Project description:The intestinal microbiota is involved in a wide range of biological processes that benefit the host, including providing nutrition and modulating the immune system. Fine flounder (Paralichthys adspersus) is a flatfish of commercial interest that is native to the Chilean coast. The high value of this flatfish has prompted the development of stock enhancement and aquaculture activities. Knowledge of microbiota may help to improve the cultivation of this species; however, few comparative studies have evaluated the intestinal microbiota composition in farmed versus wild fishes. Intestinal contents from wild and aquaculture fish were collected, and DNA was extracted. Subsequently, the V3-region of 16S rRNA was PCR amplified and sequenced using the Ion Torrent platform. The comparison between wild and aquaculture specimens revealed important differences in the composition of the microbiota. The most abundant phylum in wild flounder was Proteobacteria, with an average relative abundance of 68.1 ± 15.4%; in contrast, in aquaculture flounder, this phylum had an average relative abundance of 30.8 ± 24.1%. Reciprocally, the most abundant phylum in flounder aquaculture was Firmicutes, averaging 61.2 ± 28.4%; in contrast, this phylum showed low abundance in wild flounder, in which it averaged 4.7 ± 4%. The phylum Actinobacteria showed greater abundance in wild flounder, ranging from 21.7 ± 18.8%, whereas, it averaged only 2.7 ± 3.8% in aquaculture fish.
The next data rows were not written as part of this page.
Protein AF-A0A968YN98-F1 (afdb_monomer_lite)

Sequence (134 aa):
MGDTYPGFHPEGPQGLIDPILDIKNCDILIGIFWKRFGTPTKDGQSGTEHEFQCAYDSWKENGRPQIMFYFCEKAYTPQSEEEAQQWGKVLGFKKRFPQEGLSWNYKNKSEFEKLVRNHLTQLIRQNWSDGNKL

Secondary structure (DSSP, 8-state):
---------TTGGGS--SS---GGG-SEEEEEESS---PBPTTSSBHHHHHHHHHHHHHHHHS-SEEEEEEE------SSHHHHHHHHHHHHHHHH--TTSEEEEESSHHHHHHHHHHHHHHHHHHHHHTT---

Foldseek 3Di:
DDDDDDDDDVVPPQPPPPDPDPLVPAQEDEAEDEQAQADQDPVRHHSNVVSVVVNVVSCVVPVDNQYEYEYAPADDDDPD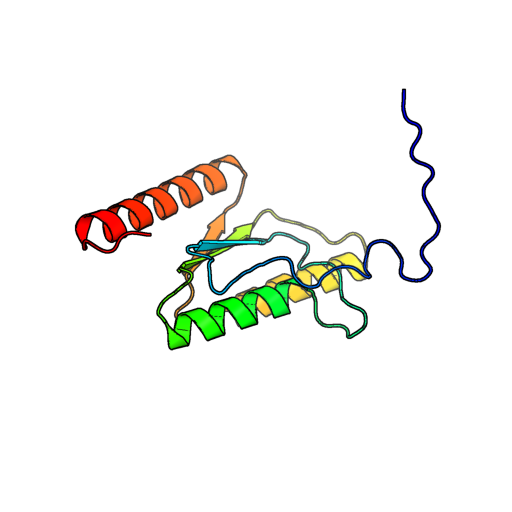PVSVVRNVVVVVCVVVPDPPHHYDYDHDDVRVVVVVVVVVVVVVVVCVVVVNDD

Structure (mmCIF, N/CA/C/O backbone):
data_AF-A0A968YN98-F1
#
_entry.id   AF-A0A968YN98-F1
#
loop_
_atom_site.group_PDB
_atom_site.id
_atom_site.type_symbol
_atom_site.label_atom_id
_atom_site.label_alt_id
_atom_site.label_comp_id
_atom_site.label_asym_id
_atom_site.label_entity_id
_atom_site.label_seq_id
_atom_site.pdbx_PDB_ins_code
_atom_site.Cartn_x
_atom_site.Cartn_y
_atom_site.Cartn_z
_atom_site.occupancy
_atom_site.B_iso_or_equiv
_atom_site.auth_seq_id
_atom_site.auth_comp_id
_atom_site.auth_asym_id
_atom_site.auth_atom_id
_atom_site.pdbx_PDB_model_num
ATOM 1 N N . MET A 1 1 ? -13.882 -38.246 -9.450 1.00 38.16 1 MET A N 1
ATOM 2 C CA . MET A 1 1 ? -12.851 -38.013 -10.479 1.00 38.16 1 MET A CA 1
ATOM 3 C C . MET A 1 1 ? -13.506 -37.081 -11.481 1.00 38.16 1 MET A C 1
ATOM 5 O O . MET A 1 1 ? -14.383 -37.525 -12.203 1.00 38.16 1 MET A O 1
ATOM 9 N N . GLY A 1 2 ? -13.296 -35.775 -11.314 1.00 33.47 2 GLY A N 1
ATOM 10 C CA . GLY A 1 2 ? -14.045 -34.735 -12.018 1.00 33.47 2 GLY A CA 1
ATOM 11 C C . GLY A 1 2 ? -13.081 -33.892 -12.828 1.00 33.47 2 GLY A C 1
ATOM 12 O O . GLY A 1 2 ? -12.345 -33.094 -12.254 1.00 33.47 2 GLY A O 1
ATOM 13 N N . ASP A 1 3 ? -13.072 -34.126 -14.133 1.00 37.75 3 ASP A N 1
ATOM 14 C CA . ASP A 1 3 ? -12.372 -33.311 -15.113 1.00 37.75 3 ASP A CA 1
ATOM 15 C C . ASP A 1 3 ? -13.162 -32.017 -15.332 1.00 37.75 3 ASP A C 1
ATOM 17 O O . ASP A 1 3 ? -14.303 -32.046 -15.798 1.00 37.75 3 ASP A O 1
ATOM 21 N N . THR A 1 4 ? -12.569 -30.869 -15.003 1.00 35.44 4 THR A N 1
ATOM 22 C CA . THR A 1 4 ? -13.123 -29.564 -15.381 1.00 35.44 4 THR A CA 1
ATOM 23 C C . THR A 1 4 ? -12.483 -29.129 -16.693 1.00 35.44 4 THR A C 1
ATOM 25 O O . THR A 1 4 ? -11.320 -28.730 -16.733 1.00 35.44 4 THR A O 1
ATOM 28 N N . TYR A 1 5 ? -13.261 -29.201 -17.770 1.00 37.06 5 TYR A N 1
ATOM 29 C CA . TYR A 1 5 ? -12.938 -28.585 -19.053 1.00 37.06 5 TYR A CA 1
ATOM 30 C C . TYR A 1 5 ? -12.919 -27.050 -18.915 1.00 37.06 5 TYR A C 1
ATOM 32 O O . TYR A 1 5 ? -13.896 -26.479 -18.422 1.00 37.06 5 TYR A O 1
ATOM 40 N N . PRO A 1 6 ? -11.864 -26.349 -19.370 1.00 39.78 6 PRO A N 1
ATOM 41 C CA . PRO A 1 6 ? -11.865 -24.894 -19.429 1.00 39.78 6 PRO A CA 1
ATOM 42 C C . PRO A 1 6 ? -12.739 -24.441 -20.605 1.00 39.78 6 PRO A C 1
ATOM 44 O O . PRO A 1 6 ? -12.335 -24.492 -21.767 1.00 39.78 6 PRO A O 1
ATOM 47 N N . GLY A 1 7 ? -13.964 -24.012 -20.303 1.00 33.34 7 GLY A N 1
ATOM 48 C CA . GLY A 1 7 ? -14.807 -23.300 -21.256 1.00 33.34 7 GLY A CA 1
ATOM 49 C C . GLY A 1 7 ? -14.153 -21.972 -21.635 1.00 33.34 7 GLY A C 1
ATOM 50 O O . GLY A 1 7 ? -13.898 -21.131 -20.775 1.00 33.34 7 GLY A O 1
ATOM 51 N N . PHE A 1 8 ? -13.872 -21.791 -22.925 1.00 34.41 8 PHE A N 1
ATOM 52 C CA . PHE A 1 8 ? -13.496 -20.509 -23.513 1.00 34.41 8 PHE A CA 1
ATOM 53 C C . PHE A 1 8 ? -14.636 -19.502 -23.294 1.00 34.41 8 PHE A C 1
ATOM 55 O O . PHE A 1 8 ? -15.616 -19.489 -24.036 1.00 34.41 8 PHE A O 1
ATOM 62 N N . HIS A 1 9 ? -14.514 -18.657 -22.270 1.00 37.94 9 HIS A N 1
ATOM 63 C CA . HIS A 1 9 ? -15.337 -17.460 -22.137 1.00 37.94 9 HIS A CA 1
ATOM 64 C C . HIS A 1 9 ? -14.704 -16.345 -22.993 1.00 37.94 9 HIS A C 1
ATOM 66 O O . HIS A 1 9 ? -13.516 -16.062 -22.813 1.00 37.94 9 HIS A O 1
ATOM 72 N N . PRO A 1 10 ? -15.454 -15.676 -23.890 1.00 37.53 10 PRO A N 1
ATOM 73 C CA . PRO A 1 10 ? -14.929 -14.613 -24.760 1.00 37.53 10 PRO A CA 1
ATOM 74 C C . PRO A 1 10 ? -14.437 -13.353 -24.018 1.00 37.53 10 PRO A C 1
ATOM 76 O O . PRO A 1 10 ? -13.904 -12.444 -24.642 1.00 37.53 10 PRO A O 1
ATOM 79 N N . GLU A 1 11 ? -14.562 -13.310 -22.689 1.00 39.16 11 GLU A N 1
ATOM 80 C CA . GLU A 1 11 ? -14.141 -12.196 -21.828 1.00 39.16 11 GLU A CA 1
ATOM 81 C C . GLU A 1 11 ? -12.869 -12.499 -21.007 1.00 39.16 11 GLU A C 1
ATOM 83 O O . GLU A 1 11 ? -12.454 -11.693 -20.175 1.00 39.16 11 GLU A O 1
ATOM 88 N N . GLY A 1 12 ? -12.224 -13.651 -21.236 1.00 41.56 12 GLY A N 1
ATOM 89 C CA . GLY A 1 12 ? -11.038 -14.076 -20.490 1.00 41.56 12 GLY A CA 1
ATOM 90 C C . GLY A 1 12 ? -11.285 -14.240 -18.977 1.00 41.56 12 GLY A C 1
ATOM 91 O O . GLY A 1 12 ? -12.381 -13.992 -18.476 1.00 41.56 12 GLY A O 1
ATOM 92 N N . PRO A 1 13 ? -10.263 -14.622 -18.191 1.00 39.59 13 PRO A N 1
ATOM 93 C CA . PRO A 1 13 ? -10.372 -14.738 -16.730 1.00 39.59 13 PRO A CA 1
ATOM 94 C C . PRO A 1 13 ? -10.613 -13.389 -16.025 1.00 39.59 13 PRO A C 1
ATOM 96 O O . PRO A 1 13 ? -10.685 -13.338 -14.8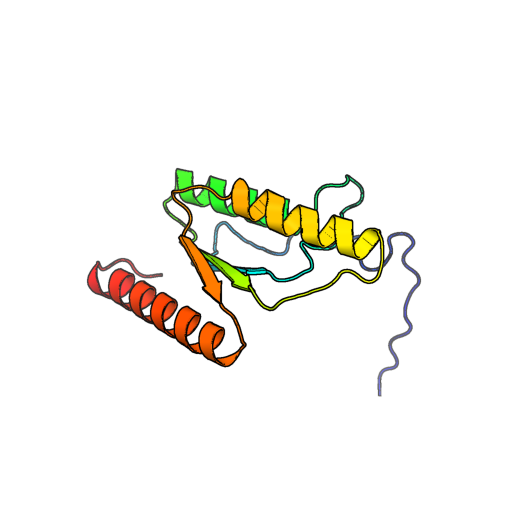02 1.00 39.59 13 PRO A O 1
ATOM 99 N N . GLN A 1 14 ? -10.659 -12.290 -16.785 1.00 40.62 14 GLN A N 1
ATOM 100 C CA . GLN A 1 14 ? -10.657 -10.914 -16.295 1.00 40.62 14 GLN A CA 1
ATOM 101 C C . GLN A 1 14 ? -12.043 -10.249 -16.351 1.00 40.62 14 GLN A C 1
ATOM 103 O O . GLN A 1 14 ? -12.168 -9.096 -15.956 1.00 40.62 14 GLN A O 1
ATOM 108 N N . GLY A 1 15 ? -13.084 -10.960 -16.804 1.00 36.03 15 GLY A N 1
ATOM 109 C CA . GLY A 1 15 ? -14.464 -10.457 -16.885 1.00 36.03 15 GLY A CA 1
ATOM 110 C C . GLY A 1 15 ? -15.302 -10.593 -15.604 1.00 36.03 15 GLY A C 1
ATOM 111 O O . GLY A 1 15 ? -16.506 -10.381 -15.654 1.00 36.03 15 GLY A O 1
ATOM 112 N N . LEU A 1 16 ? -14.704 -10.976 -14.469 1.00 34.84 16 LEU A N 1
ATOM 113 C CA . LEU A 1 16 ? -15.411 -11.223 -13.200 1.00 34.84 16 LEU A CA 1
ATOM 114 C C . LEU A 1 16 ? -14.757 -10.502 -12.010 1.00 34.84 16 LEU A C 1
ATOM 116 O O . LEU A 1 16 ? -14.584 -11.088 -10.944 1.00 34.84 16 LEU A O 1
ATOM 120 N N . ILE A 1 17 ? -14.367 -9.238 -12.179 1.00 43.69 17 ILE A N 1
ATOM 121 C CA . ILE A 1 17 ? -13.974 -8.386 -11.044 1.00 43.69 17 ILE A CA 1
ATOM 122 C C . ILE A 1 17 ? -15.103 -7.396 -10.763 1.00 43.69 17 ILE A C 1
ATOM 124 O O . ILE A 1 17 ? -14.947 -6.199 -10.928 1.00 43.69 17 ILE A O 1
ATOM 128 N N . ASP A 1 18 ? -16.265 -7.931 -10.410 1.00 47.66 18 ASP A N 1
ATOM 129 C CA . ASP A 1 18 ? -17.295 -7.240 -9.629 1.00 47.66 18 ASP A CA 1
ATOM 130 C C . ASP A 1 18 ? -18.238 -8.340 -9.126 1.00 47.66 18 ASP A C 1
ATOM 132 O O . ASP A 1 18 ? -18.857 -9.003 -9.966 1.00 47.66 18 ASP A O 1
ATOM 136 N N . PRO A 1 19 ? -18.268 -8.671 -7.808 1.00 46.06 19 PRO A N 1
ATOM 137 C CA . PRO A 1 19 ? -18.509 -7.732 -6.696 1.00 46.06 19 PRO A CA 1
ATOM 138 C C . PRO A 1 19 ? -17.750 -8.062 -5.366 1.00 46.06 19 PRO A C 1
ATOM 140 O O . PRO A 1 19 ? -18.365 -8.184 -4.309 1.00 46.06 19 PRO A O 1
ATOM 143 N N . ILE A 1 20 ? -16.433 -8.319 -5.382 1.00 42.62 20 ILE A N 1
ATOM 144 C CA . ILE A 1 20 ? -15.802 -9.231 -4.386 1.00 42.62 20 ILE A CA 1
ATOM 145 C C . ILE A 1 20 ? -15.182 -8.584 -3.131 1.00 42.62 20 ILE A C 1
ATOM 147 O O . ILE A 1 20 ? -14.930 -9.289 -2.154 1.00 42.62 20 ILE A O 1
ATOM 151 N N . LEU A 1 21 ? -14.997 -7.269 -3.063 1.00 50.00 21 LEU A N 1
ATOM 152 C CA . LEU A 1 21 ? -14.671 -6.633 -1.785 1.00 50.00 21 LEU A CA 1
ATOM 153 C C . LEU A 1 21 ? -15.904 -5.883 -1.312 1.00 50.00 21 LEU A C 1
ATOM 155 O O . LEU A 1 21 ? -16.192 -4.778 -1.761 1.00 50.00 21 LEU A O 1
ATOM 159 N N . ASP A 1 22 ? -16.638 -6.496 -0.388 1.00 59.31 22 ASP A N 1
ATOM 160 C CA . ASP A 1 22 ? -17.620 -5.807 0.439 1.00 59.31 22 ASP A CA 1
ATOM 161 C C . ASP A 1 22 ? -16.881 -4.823 1.360 1.00 59.31 22 ASP A C 1
ATOM 163 O O . ASP A 1 22 ? -16.733 -5.027 2.561 1.00 59.31 22 ASP A O 1
ATOM 167 N N . ILE A 1 23 ? -16.327 -3.763 0.761 1.00 58.28 23 ILE A N 1
ATOM 168 C CA . ILE A 1 23 ? -15.528 -2.727 1.423 1.00 58.28 23 ILE A CA 1
ATOM 169 C C . ILE A 1 23 ? -16.337 -2.093 2.560 1.00 58.28 23 ILE A C 1
ATOM 171 O O . ILE A 1 23 ? -15.761 -1.676 3.561 1.00 58.28 23 ILE A O 1
ATOM 175 N N . LYS A 1 24 ? -17.672 -2.086 2.443 1.00 58.69 24 LYS A N 1
ATOM 176 C CA . LYS A 1 24 ? -18.588 -1.599 3.481 1.00 58.69 24 LYS A CA 1
ATOM 177 C C . LYS A 1 24 ? -18.567 -2.453 4.751 1.00 58.69 24 LYS A C 1
ATOM 179 O O . LYS A 1 24 ? -18.781 -1.909 5.833 1.00 58.69 24 LYS A O 1
ATOM 184 N N . ASN A 1 25 ? -18.298 -3.751 4.622 1.00 67.81 25 ASN A N 1
ATOM 185 C CA . ASN A 1 25 ? -18.128 -4.687 5.734 1.00 67.81 25 ASN A CA 1
ATOM 186 C C . ASN A 1 25 ? -16.653 -5.026 6.004 1.00 67.81 25 ASN A C 1
ATOM 188 O O . ASN A 1 25 ? -16.355 -5.943 6.763 1.00 67.81 25 ASN A O 1
ATOM 192 N N . CYS A 1 26 ? -15.721 -4.305 5.382 1.00 74.06 26 CYS A N 1
ATOM 193 C CA . CYS A 1 26 ? -14.301 -4.469 5.627 1.00 74.06 26 CYS A CA 1
ATOM 194 C C . CYS A 1 26 ? -13.884 -3.647 6.852 1.00 74.06 26 CYS A C 1
ATOM 196 O O . CYS A 1 26 ? -14.162 -2.449 6.930 1.00 74.06 26 CYS A O 1
ATOM 198 N N . ASP A 1 27 ? -13.162 -4.274 7.780 1.00 81.88 27 ASP A N 1
ATOM 199 C CA . ASP A 1 27 ? -12.572 -3.580 8.930 1.00 81.88 27 ASP A CA 1
ATOM 200 C C . ASP A 1 27 ? -11.167 -3.057 8.633 1.00 81.88 27 ASP A C 1
ATOM 202 O O . ASP A 1 27 ? -10.758 -2.015 9.150 1.00 81.88 27 ASP A O 1
ATOM 206 N N . ILE A 1 28 ? -10.407 -3.782 7.805 1.00 85.81 28 ILE A N 1
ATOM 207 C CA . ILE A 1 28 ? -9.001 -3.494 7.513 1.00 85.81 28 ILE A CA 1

Specific taxa that were differentially distributed between wild and aquaculture flounder were identified using a statistical approach. At the genus level, a total of four genera were differentially represented between the two conditions. Bacillus and Pseudomonas were more highly represented in aquaculture flounder, whereas Arthrobacter and Psychrobacter were observed in wild flounder. Furthermore, in both cases, predicted functions (metabolic pathways) indicated that those microbiota might provide beneficial effects for the host, but wild flounder showed more noteworthy pathways (EPA/DHA, SCFA, biotin). Our results highlight the differences in the microbiota composition between wild and reared fish. Knowing the composition of the intestinal microbiota of P. adspersus is the first step toward exploring the proper management of this species, as well as toward the development of probiotics and functional foods based on their requirements.